Content starts
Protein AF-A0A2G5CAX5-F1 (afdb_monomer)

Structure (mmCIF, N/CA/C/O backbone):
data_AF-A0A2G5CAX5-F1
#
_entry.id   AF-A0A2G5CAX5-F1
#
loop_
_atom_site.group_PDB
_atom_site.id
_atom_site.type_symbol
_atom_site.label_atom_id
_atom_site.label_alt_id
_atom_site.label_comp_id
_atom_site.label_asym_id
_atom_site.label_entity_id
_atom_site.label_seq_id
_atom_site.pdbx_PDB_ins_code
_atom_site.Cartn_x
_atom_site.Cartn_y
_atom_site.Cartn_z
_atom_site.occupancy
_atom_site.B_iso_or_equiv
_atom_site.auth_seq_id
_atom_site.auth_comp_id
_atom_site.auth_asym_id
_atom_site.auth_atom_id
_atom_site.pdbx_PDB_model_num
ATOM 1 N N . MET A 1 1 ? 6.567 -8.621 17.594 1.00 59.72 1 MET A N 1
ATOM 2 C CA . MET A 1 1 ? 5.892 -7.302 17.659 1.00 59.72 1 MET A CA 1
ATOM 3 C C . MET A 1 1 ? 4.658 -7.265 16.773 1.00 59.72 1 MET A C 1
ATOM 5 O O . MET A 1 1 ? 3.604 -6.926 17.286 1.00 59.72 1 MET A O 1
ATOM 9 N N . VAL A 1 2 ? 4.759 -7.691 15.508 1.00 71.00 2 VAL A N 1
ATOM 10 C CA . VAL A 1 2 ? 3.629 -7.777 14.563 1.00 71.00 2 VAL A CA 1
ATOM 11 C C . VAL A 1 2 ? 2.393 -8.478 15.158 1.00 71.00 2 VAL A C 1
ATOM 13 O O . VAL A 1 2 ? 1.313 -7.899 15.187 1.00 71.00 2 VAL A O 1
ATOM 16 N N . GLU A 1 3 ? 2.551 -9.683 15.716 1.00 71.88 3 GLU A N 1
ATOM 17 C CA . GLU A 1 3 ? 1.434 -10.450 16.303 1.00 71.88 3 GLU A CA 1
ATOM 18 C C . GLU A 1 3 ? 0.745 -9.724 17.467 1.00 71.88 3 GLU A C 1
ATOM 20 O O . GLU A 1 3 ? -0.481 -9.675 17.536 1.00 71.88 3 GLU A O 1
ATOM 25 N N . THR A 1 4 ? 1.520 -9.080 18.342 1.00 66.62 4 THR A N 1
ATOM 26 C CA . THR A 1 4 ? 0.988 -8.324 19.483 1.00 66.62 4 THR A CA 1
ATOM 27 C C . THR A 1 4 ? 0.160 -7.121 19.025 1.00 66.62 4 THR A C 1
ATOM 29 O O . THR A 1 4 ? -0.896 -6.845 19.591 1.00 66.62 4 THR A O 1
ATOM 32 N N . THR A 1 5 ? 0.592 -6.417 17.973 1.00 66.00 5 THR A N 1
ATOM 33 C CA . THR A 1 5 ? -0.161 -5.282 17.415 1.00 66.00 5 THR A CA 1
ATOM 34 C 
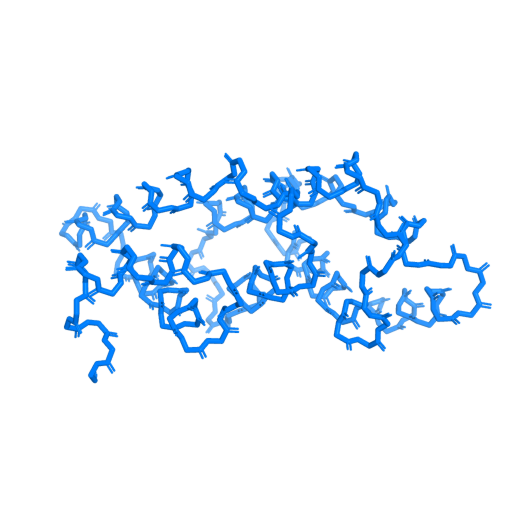C . THR A 1 5 ? -1.478 -5.740 16.781 1.00 66.00 5 THR A C 1
ATOM 36 O O . THR A 1 5 ? -2.508 -5.088 16.959 1.00 66.00 5 THR A O 1
ATOM 39 N N . VAL A 1 6 ? -1.482 -6.904 16.122 1.00 70.19 6 VAL A N 1
ATOM 40 C CA . VAL A 1 6 ? -2.701 -7.517 15.566 1.00 70.19 6 VAL A CA 1
ATOM 41 C C . VAL A 1 6 ? -3.693 -7.890 16.675 1.00 70.19 6 VAL A C 1
ATOM 43 O O . VAL A 1 6 ? -4.900 -7.689 16.529 1.00 70.19 6 VAL A O 1
ATOM 46 N N . GLU A 1 7 ? -3.215 -8.405 17.809 1.00 69.75 7 GLU A N 1
ATOM 47 C CA . GLU A 1 7 ? -4.072 -8.712 18.962 1.00 69.75 7 GLU A CA 1
ATOM 48 C C . GLU A 1 7 ? -4.673 -7.457 19.607 1.00 69.75 7 GLU A C 1
ATOM 50 O O . GLU A 1 7 ? -5.849 -7.467 19.985 1.00 69.75 7 GLU A O 1
ATOM 55 N N . ILE A 1 8 ? -3.911 -6.362 19.692 1.00 62.38 8 ILE A N 1
ATOM 56 C CA . ILE A 1 8 ? -4.406 -5.076 20.208 1.00 62.38 8 ILE A CA 1
ATOM 57 C C . ILE A 1 8 ? -5.530 -4.526 19.314 1.00 62.38 8 ILE A C 1
ATOM 59 O O . ILE A 1 8 ? -6.564 -4.102 19.848 1.00 62.38 8 ILE A O 1
ATOM 63 N N . ALA A 1 9 ? -5.374 -4.598 17.985 1.00 63.22 9 ALA A N 1
ATOM 64 C CA . ALA A 1 9 ? -6.410 -4.192 17.030 1.00 63.22 9 ALA A CA 1
ATOM 65 C C . ALA A 1 9 ? -7.705 -5.000 17.207 1.00 63.22 9 ALA A C 1
ATOM 67 O O . ALA A 1 9 ? -8.795 -4.431 17.230 1.00 63.22 9 ALA A O 1
ATOM 68 N N . ASN A 1 10 ? -7.575 -6.315 17.414 1.00 61.88 10 ASN A N 1
ATOM 69 C CA . ASN A 1 10 ? -8.707 -7.229 17.570 1.00 61.88 10 ASN A CA 1
ATOM 70 C C . ASN A 1 10 ? -9.491 -7.018 18.882 1.00 61.88 10 ASN A C 1
ATOM 72 O O . ASN A 1 10 ? -10.666 -7.361 18.957 1.00 61.88 10 ASN A O 1
ATOM 76 N N . SER A 1 11 ? -8.846 -6.492 19.931 1.00 57.19 11 SER A N 1
ATOM 77 C CA . SER A 1 11 ? -9.364 -6.635 21.301 1.00 57.19 11 SER A CA 1
ATOM 78 C C . SER A 1 11 ? -9.774 -5.332 21.992 1.00 57.19 11 SER A C 1
ATOM 80 O O . SER A 1 11 ? -10.546 -5.399 22.949 1.00 57.19 11 SER A O 1
ATOM 82 N N . LYS A 1 12 ? -9.240 -4.157 21.603 1.00 60.50 12 LYS A N 1
ATOM 83 C CA . LYS A 1 12 ? -9.425 -2.927 22.411 1.00 60.50 12 LYS A CA 1
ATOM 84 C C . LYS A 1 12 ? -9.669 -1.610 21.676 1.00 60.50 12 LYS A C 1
Content ends
Task item. Every record above must be given again exactly; drop the pictures.

Task output.
Protein AF-A0A2G5CAX5-F1 (afdb_monomer)

Structure (mmCIF, N/CA/C/O backbone):
data_AF-A0A2G5CAX5-F1
#
_entry.id   AF-A0A2G5CAX5-F1
#
loop_
_atom_site.group_PDB
_atom_site.id
_atom_site.type_symbol
_atom_site.label_atom_id
_atom_site.label_alt_id
_atom_site.label_comp_id
_atom_site.label_asym_id
_atom_site.label_entity_id
_atom_site.label_seq_id
_atom_site.pdbx_PDB_ins_code
_atom_site.Cartn_x
_atom_site.Cartn_y
_atom_site.Cartn_z
_atom_site.occupancy
_atom_site.B_iso_or_equiv
_atom_site.auth_seq_id
_atom_site.auth_comp_id
_atom_site.auth_asym_id
_atom_site.auth_atom_id
_atom_site.pdbx_PDB_model_num
ATOM 1 N N . MET A 1 1 ? 6.567 -8.621 17.594 1.00 59.72 1 MET A N 1
ATOM 2 C CA . MET A 1 1 ? 5.892 -7.302 17.659 1.00 59.72 1 MET A CA 1
ATOM 3 C C . MET A 1 1 ? 4.658 -7.265 16.773 1.00 59.72 1 MET A C 1
ATOM 5 O O . MET A 1 1 ? 3.604 -6.926 17.286 1.00 59.72 1 MET A O 1
ATOM 9 N N . VAL A 1 2 ? 4.759 -7.691 15.508 1.00 71.00 2 VAL A N 1
ATOM 10 C CA . VAL A 1 2 ? 3.629 -7.777 14.563 1.00 71.00 2 VAL A CA 1
ATOM 11 C C . VAL A 1 2 ? 2.393 -8.478 15.158 1.00 71.00 2 VAL A C 1
ATOM 13 O O . VAL A 1 2 ? 1.313 -7.899 15.187 1.00 71.00 2 VAL A O 1
ATOM 16 N N . GLU A 1 3 ? 2.551 -9.683 15.716 1.00 71.88 3 GLU A N 1
ATOM 17 C CA . GLU A 1 3 ? 1.434 -10.450 16.303 1.00 71.88 3 GLU A CA 1
ATOM 18 C C . GLU A 1 3 ? 0.745 -9.724 17.467 1.00 71.88 3 GLU A C 1
ATOM 20 O O . GLU A 1 3 ? -0.481 -9.675 17.536 1.00 71.88 3 GLU A O 1
ATOM 25 N N . THR A 1 4 ? 1.520 -9.080 18.342 1.00 66.62 4 THR A N 1
ATOM 26 C CA . THR A 1 4 ? 0.988 -8.324 19.483 1.00 66.62 4 THR A CA 1
ATOM 27 C C . THR A 1 4 ? 0.160 -7.121 19.025 1.00 66.62 4 THR A C 1
ATOM 29 O O . THR A 1 4 ? -0.896 -6.845 19.591 1.00 66.62 4 THR A O 1
ATOM 32 N N . THR A 1 5 ? 0.592 -6.417 17.973 1.00 66.00 5 THR A N 1
ATOM 33 C CA . THR A 1 5 ? -0.161 -5.282 17.415 1.00 66.00 5 THR A CA 1
ATOM 34 C 
C . THR A 1 5 ? -1.478 -5.740 16.781 1.00 66.00 5 THR A C 1
ATOM 36 O O . THR A 1 5 ? -2.508 -5.088 16.959 1.00 66.00 5 THR A O 1
ATOM 39 N N . VAL A 1 6 ? -1.482 -6.904 16.122 1.00 70.19 6 VAL A N 1
ATOM 40 C CA . VAL A 1 6 ? -2.701 -7.517 15.566 1.00 70.19 6 VAL A CA 1
ATOM 41 C C . VAL A 1 6 ? -3.693 -7.890 16.675 1.00 70.19 6 VAL A C 1
ATOM 43 O O . VAL A 1 6 ? -4.900 -7.689 16.529 1.00 70.19 6 VAL A O 1
ATOM 46 N N . GLU A 1 7 ? -3.215 -8.405 17.809 1.00 69.75 7 GLU A N 1
ATOM 47 C CA . GLU A 1 7 ? -4.072 -8.712 18.962 1.00 69.75 7 GLU A CA 1
ATOM 48 C C . GLU A 1 7 ? -4.673 -7.457 19.607 1.00 69.75 7 GLU A C 1
ATOM 50 O O . GLU A 1 7 ? -5.849 -7.467 19.985 1.00 69.75 7 GLU A O 1
ATOM 55 N N . ILE A 1 8 ? -3.911 -6.362 19.692 1.00 62.38 8 ILE A N 1
ATOM 56 C CA . ILE A 1 8 ? -4.406 -5.076 20.208 1.00 62.38 8 ILE A CA 1
ATOM 57 C C . ILE A 1 8 ? -5.530 -4.526 19.314 1.00 62.38 8 ILE A C 1
ATOM 59 O O . ILE A 1 8 ? -6.564 -4.102 19.848 1.00 62.38 8 ILE A O 1
ATOM 63 N N . ALA A 1 9 ? -5.374 -4.598 17.985 1.00 63.22 9 ALA A N 1
ATOM 64 C CA . ALA A 1 9 ? -6.410 -4.192 17.030 1.00 63.22 9 ALA A CA 1
ATOM 65 C C . ALA A 1 9 ? -7.705 -5.000 17.207 1.00 63.22 9 ALA A C 1
ATOM 67 O O . ALA A 1 9 ? -8.795 -4.431 17.230 1.00 63.22 9 ALA A O 1
ATOM 68 N N . ASN A 1 10 ? -7.575 -6.315 17.414 1.00 61.88 10 ASN A N 1
ATOM 69 C CA . ASN A 1 10 ? -8.707 -7.229 17.570 1.00 61.88 10 ASN A CA 1
ATOM 70 C C . ASN A 1 10 ? -9.491 -7.018 18.882 1.00 61.88 10 ASN A C 1
ATOM 72 O O . ASN A 1 10 ? -10.666 -7.361 18.957 1.00 61.88 10 ASN A O 1
ATOM 76 N N . SER A 1 11 ? -8.846 -6.492 19.931 1.00 57.19 11 SER A N 1
ATOM 77 C CA . SER A 1 11 ? -9.364 -6.635 21.301 1.00 57.19 11 SER A CA 1
ATOM 78 C C . SER A 1 11 ? -9.774 -5.332 21.992 1.00 57.19 11 SER A C 1
ATOM 80 O O . SER A 1 11 ? -10.546 -5.399 22.949 1.00 57.19 11 SER A O 1
ATOM 82 N N . LYS A 1 12 ? -9.240 -4.157 21.603 1.00 60.50 12 LYS A N 1
ATOM 83 C CA . LYS A 1 12 ? -9.425 -2.927 22.411 1.00 60.50 12 LYS A CA 1
ATOM 84 C C . LYS A 1 12 ? -9.669 -1.610 21.676 1.00 60.50 12 LYS A C 1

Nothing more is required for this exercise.